*** Input data ***

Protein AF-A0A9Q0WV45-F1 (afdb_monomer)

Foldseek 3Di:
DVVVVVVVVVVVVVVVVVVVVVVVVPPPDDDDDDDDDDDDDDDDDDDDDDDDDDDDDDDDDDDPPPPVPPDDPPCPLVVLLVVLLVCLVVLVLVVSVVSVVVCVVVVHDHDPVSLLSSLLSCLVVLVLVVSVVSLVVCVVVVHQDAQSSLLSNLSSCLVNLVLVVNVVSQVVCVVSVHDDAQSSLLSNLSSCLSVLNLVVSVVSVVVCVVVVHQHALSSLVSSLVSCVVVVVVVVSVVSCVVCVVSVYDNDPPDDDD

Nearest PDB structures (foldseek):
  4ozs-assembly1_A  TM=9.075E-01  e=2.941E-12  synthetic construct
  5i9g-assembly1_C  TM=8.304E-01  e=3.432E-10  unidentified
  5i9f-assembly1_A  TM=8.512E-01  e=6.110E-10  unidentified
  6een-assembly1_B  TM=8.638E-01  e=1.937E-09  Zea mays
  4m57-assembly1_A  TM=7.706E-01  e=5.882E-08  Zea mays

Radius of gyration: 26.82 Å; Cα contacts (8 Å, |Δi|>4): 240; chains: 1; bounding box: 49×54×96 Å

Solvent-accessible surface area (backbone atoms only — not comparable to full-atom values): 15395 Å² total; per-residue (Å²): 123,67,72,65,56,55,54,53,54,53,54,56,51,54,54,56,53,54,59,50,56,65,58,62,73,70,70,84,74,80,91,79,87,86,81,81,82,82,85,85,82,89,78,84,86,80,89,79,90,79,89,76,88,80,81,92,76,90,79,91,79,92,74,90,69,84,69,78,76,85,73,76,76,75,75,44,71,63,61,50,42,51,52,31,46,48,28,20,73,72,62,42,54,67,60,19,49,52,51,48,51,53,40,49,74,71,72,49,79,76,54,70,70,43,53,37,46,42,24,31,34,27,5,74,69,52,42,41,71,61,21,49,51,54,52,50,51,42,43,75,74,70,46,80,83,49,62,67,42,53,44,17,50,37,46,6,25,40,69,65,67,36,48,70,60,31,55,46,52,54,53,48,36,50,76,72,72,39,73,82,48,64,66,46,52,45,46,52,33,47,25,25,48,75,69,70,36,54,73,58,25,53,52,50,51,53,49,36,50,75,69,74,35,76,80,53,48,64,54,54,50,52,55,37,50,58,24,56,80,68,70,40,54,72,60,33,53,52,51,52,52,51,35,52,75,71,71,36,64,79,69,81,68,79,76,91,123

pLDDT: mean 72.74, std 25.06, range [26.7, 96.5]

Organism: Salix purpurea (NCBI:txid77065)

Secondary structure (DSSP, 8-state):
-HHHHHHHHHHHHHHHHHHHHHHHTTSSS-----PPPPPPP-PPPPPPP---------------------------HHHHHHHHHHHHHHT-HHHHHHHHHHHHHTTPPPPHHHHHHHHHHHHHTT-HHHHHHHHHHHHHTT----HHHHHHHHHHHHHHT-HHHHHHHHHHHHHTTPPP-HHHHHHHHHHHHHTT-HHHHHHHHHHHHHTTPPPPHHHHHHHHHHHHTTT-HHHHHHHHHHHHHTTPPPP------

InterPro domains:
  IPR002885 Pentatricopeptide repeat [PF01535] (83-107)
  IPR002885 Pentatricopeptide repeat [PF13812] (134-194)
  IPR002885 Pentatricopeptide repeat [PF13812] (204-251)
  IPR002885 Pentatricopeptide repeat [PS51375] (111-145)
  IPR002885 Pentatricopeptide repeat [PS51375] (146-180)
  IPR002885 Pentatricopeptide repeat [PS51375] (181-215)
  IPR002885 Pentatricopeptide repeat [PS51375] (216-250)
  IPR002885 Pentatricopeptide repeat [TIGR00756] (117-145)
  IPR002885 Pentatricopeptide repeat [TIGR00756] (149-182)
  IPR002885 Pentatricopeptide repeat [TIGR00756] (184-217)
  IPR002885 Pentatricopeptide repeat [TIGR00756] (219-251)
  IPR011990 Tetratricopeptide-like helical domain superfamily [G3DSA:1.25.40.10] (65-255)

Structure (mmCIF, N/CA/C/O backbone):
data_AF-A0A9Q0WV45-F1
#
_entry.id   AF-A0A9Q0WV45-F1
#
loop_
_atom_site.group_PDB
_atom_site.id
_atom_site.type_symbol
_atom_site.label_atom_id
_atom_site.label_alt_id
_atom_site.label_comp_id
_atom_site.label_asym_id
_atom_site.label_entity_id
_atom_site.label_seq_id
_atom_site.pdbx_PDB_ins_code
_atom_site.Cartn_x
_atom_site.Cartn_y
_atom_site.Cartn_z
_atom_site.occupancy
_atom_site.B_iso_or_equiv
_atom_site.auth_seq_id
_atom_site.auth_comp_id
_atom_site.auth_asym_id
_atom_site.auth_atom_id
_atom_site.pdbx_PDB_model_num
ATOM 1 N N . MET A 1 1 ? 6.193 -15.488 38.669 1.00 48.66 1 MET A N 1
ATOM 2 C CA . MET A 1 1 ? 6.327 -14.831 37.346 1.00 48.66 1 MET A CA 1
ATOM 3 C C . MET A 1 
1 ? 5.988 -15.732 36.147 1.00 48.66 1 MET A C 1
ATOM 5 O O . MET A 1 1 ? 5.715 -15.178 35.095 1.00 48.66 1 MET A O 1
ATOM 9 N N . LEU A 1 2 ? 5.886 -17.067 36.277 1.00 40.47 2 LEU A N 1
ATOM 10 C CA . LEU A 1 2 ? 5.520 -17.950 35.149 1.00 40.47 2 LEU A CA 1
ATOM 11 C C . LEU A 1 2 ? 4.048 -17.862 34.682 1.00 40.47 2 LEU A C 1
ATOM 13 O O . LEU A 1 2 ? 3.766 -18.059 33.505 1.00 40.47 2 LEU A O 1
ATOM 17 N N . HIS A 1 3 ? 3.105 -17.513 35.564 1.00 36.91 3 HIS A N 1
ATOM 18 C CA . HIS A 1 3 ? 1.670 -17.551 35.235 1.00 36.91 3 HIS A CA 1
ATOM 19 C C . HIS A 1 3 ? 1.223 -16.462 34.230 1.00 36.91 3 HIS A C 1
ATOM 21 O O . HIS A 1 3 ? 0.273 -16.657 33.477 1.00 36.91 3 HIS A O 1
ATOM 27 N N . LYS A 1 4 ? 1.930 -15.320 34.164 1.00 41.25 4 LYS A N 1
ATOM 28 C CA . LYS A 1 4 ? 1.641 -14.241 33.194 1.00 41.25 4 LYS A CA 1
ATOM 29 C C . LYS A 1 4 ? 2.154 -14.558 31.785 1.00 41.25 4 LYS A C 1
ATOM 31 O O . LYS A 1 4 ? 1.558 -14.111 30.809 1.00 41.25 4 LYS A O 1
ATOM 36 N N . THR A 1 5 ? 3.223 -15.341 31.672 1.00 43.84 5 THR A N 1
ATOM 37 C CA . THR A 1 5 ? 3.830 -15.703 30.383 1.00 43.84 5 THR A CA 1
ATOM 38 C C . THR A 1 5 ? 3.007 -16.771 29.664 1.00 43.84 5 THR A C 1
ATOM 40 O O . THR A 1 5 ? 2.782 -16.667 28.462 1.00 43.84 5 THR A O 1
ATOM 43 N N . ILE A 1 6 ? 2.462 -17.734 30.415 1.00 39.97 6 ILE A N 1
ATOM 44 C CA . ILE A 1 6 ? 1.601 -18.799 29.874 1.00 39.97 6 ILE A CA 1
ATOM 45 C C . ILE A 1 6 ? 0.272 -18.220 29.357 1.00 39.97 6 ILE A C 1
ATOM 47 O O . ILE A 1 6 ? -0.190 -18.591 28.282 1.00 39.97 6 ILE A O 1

*** End of Input data ***
*** Input data ***

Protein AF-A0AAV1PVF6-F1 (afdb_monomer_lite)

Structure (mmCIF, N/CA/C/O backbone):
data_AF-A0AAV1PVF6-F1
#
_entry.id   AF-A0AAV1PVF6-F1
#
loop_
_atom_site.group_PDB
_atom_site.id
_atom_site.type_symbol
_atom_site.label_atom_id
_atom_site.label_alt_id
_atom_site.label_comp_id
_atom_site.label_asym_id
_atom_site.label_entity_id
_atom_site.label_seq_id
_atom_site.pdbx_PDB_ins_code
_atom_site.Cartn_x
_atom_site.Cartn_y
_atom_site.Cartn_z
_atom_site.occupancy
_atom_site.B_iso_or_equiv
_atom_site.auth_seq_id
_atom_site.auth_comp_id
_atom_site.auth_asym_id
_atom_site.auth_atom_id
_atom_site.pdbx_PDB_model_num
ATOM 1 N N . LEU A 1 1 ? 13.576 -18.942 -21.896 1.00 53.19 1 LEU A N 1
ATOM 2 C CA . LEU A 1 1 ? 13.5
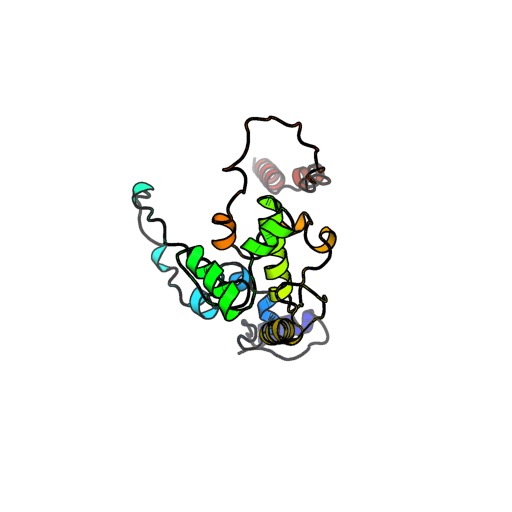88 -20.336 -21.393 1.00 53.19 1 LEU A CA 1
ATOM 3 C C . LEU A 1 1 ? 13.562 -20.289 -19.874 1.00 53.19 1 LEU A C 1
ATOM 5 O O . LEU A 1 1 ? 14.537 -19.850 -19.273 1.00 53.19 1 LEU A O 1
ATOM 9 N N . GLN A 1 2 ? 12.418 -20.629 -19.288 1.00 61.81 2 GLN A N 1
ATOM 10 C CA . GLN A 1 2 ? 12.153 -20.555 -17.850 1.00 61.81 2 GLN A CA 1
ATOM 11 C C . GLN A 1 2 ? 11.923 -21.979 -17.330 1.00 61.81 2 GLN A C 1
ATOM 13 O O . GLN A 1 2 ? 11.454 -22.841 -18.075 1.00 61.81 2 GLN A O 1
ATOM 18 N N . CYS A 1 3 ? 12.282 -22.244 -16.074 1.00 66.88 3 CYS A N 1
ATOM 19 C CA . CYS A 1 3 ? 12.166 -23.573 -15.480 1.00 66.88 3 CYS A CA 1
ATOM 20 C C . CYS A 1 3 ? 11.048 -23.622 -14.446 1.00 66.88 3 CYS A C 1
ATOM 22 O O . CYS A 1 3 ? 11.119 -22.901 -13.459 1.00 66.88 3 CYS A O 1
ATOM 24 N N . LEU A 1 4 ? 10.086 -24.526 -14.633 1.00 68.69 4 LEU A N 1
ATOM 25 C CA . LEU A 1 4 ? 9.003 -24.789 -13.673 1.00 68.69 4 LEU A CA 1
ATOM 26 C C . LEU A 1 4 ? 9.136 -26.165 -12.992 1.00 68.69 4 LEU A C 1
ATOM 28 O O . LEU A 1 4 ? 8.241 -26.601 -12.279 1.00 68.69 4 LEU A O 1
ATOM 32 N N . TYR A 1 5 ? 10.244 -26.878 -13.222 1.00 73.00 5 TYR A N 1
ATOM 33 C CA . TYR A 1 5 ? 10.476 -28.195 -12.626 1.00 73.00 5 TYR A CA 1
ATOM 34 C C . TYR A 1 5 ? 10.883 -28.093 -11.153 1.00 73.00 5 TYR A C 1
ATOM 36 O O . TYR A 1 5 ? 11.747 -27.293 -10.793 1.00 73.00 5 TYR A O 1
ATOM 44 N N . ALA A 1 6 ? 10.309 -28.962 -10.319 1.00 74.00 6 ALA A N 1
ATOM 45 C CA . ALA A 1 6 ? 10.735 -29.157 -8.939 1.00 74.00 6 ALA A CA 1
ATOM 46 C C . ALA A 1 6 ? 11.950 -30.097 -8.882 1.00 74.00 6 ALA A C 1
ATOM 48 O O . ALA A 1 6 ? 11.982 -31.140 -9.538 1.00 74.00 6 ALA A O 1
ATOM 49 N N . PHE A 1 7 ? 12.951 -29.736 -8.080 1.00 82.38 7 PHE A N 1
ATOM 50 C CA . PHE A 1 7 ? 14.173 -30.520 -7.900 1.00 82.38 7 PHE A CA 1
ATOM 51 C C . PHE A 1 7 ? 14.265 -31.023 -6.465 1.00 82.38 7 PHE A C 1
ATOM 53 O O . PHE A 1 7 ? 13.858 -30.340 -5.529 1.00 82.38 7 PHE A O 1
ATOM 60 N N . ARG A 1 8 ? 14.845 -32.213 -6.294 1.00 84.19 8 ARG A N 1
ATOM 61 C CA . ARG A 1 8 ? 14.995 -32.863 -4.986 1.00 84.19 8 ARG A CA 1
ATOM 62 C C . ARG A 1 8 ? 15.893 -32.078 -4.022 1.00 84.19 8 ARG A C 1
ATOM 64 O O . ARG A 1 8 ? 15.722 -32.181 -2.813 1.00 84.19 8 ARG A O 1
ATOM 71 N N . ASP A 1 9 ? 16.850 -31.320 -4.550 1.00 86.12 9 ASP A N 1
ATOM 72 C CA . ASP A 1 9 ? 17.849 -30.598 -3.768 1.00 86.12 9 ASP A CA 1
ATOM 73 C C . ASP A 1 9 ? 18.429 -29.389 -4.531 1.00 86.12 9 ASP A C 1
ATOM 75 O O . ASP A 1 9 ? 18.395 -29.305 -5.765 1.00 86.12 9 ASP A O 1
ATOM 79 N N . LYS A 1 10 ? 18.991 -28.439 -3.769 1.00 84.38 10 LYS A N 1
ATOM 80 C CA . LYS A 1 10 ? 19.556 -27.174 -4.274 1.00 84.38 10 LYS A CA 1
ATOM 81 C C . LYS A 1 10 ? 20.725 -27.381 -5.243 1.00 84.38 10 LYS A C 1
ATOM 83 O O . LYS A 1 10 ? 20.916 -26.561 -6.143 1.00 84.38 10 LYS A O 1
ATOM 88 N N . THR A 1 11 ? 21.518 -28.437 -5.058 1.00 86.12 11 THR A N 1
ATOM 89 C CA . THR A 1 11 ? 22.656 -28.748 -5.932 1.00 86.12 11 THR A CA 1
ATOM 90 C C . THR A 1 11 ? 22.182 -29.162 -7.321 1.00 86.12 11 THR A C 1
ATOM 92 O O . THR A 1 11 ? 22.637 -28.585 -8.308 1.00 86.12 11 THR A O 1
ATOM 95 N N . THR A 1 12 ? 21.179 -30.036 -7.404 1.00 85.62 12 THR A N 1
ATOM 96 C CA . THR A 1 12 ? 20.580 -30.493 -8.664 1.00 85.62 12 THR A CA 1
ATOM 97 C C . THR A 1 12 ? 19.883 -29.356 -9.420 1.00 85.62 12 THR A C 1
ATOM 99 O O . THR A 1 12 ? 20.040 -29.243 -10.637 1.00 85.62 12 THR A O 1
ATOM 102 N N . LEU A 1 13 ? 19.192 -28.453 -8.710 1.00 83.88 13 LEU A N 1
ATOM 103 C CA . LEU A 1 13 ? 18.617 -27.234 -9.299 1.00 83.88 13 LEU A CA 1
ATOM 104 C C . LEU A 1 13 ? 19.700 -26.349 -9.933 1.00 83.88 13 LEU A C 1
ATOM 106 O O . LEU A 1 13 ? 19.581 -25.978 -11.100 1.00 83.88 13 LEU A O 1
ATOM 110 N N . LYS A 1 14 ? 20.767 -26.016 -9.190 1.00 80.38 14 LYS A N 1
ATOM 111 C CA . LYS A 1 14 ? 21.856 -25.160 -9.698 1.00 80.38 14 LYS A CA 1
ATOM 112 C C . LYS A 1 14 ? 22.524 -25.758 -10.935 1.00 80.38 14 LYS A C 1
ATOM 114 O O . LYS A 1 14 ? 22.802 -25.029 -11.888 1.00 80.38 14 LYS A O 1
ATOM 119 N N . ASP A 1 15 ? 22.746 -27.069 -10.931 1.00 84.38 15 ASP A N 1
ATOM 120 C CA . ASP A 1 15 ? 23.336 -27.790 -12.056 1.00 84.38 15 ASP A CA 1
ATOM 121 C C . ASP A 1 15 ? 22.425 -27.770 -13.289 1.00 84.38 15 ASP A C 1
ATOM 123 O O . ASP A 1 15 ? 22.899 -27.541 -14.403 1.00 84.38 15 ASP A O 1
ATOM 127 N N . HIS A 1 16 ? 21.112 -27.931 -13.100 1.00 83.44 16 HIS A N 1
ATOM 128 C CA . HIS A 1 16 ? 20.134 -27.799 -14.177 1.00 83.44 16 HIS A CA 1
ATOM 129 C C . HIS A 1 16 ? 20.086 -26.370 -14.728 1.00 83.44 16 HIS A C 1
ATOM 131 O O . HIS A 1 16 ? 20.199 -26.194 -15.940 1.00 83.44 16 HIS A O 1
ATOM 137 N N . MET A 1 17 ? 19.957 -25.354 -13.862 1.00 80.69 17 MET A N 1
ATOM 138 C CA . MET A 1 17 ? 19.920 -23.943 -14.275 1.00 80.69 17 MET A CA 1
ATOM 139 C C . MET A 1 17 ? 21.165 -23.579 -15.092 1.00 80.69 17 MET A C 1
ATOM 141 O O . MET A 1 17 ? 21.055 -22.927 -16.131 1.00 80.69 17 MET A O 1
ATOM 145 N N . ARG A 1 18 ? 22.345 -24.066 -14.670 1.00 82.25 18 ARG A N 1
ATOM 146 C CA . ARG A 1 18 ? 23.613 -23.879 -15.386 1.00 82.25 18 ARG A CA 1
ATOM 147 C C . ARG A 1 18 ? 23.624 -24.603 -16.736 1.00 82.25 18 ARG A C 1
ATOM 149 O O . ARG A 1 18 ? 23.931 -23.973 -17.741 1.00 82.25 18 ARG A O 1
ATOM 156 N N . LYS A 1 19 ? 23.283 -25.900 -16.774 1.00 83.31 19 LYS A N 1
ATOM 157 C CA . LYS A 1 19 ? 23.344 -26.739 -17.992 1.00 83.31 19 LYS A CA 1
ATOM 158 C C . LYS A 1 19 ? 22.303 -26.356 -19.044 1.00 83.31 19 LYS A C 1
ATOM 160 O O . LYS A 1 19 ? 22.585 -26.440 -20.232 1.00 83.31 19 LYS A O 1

*** End of Input data ***

▶ Problem description:
Work out how many lines of the records contain the string "Protein". Nothing but the number should be written.

▶ Response area:
2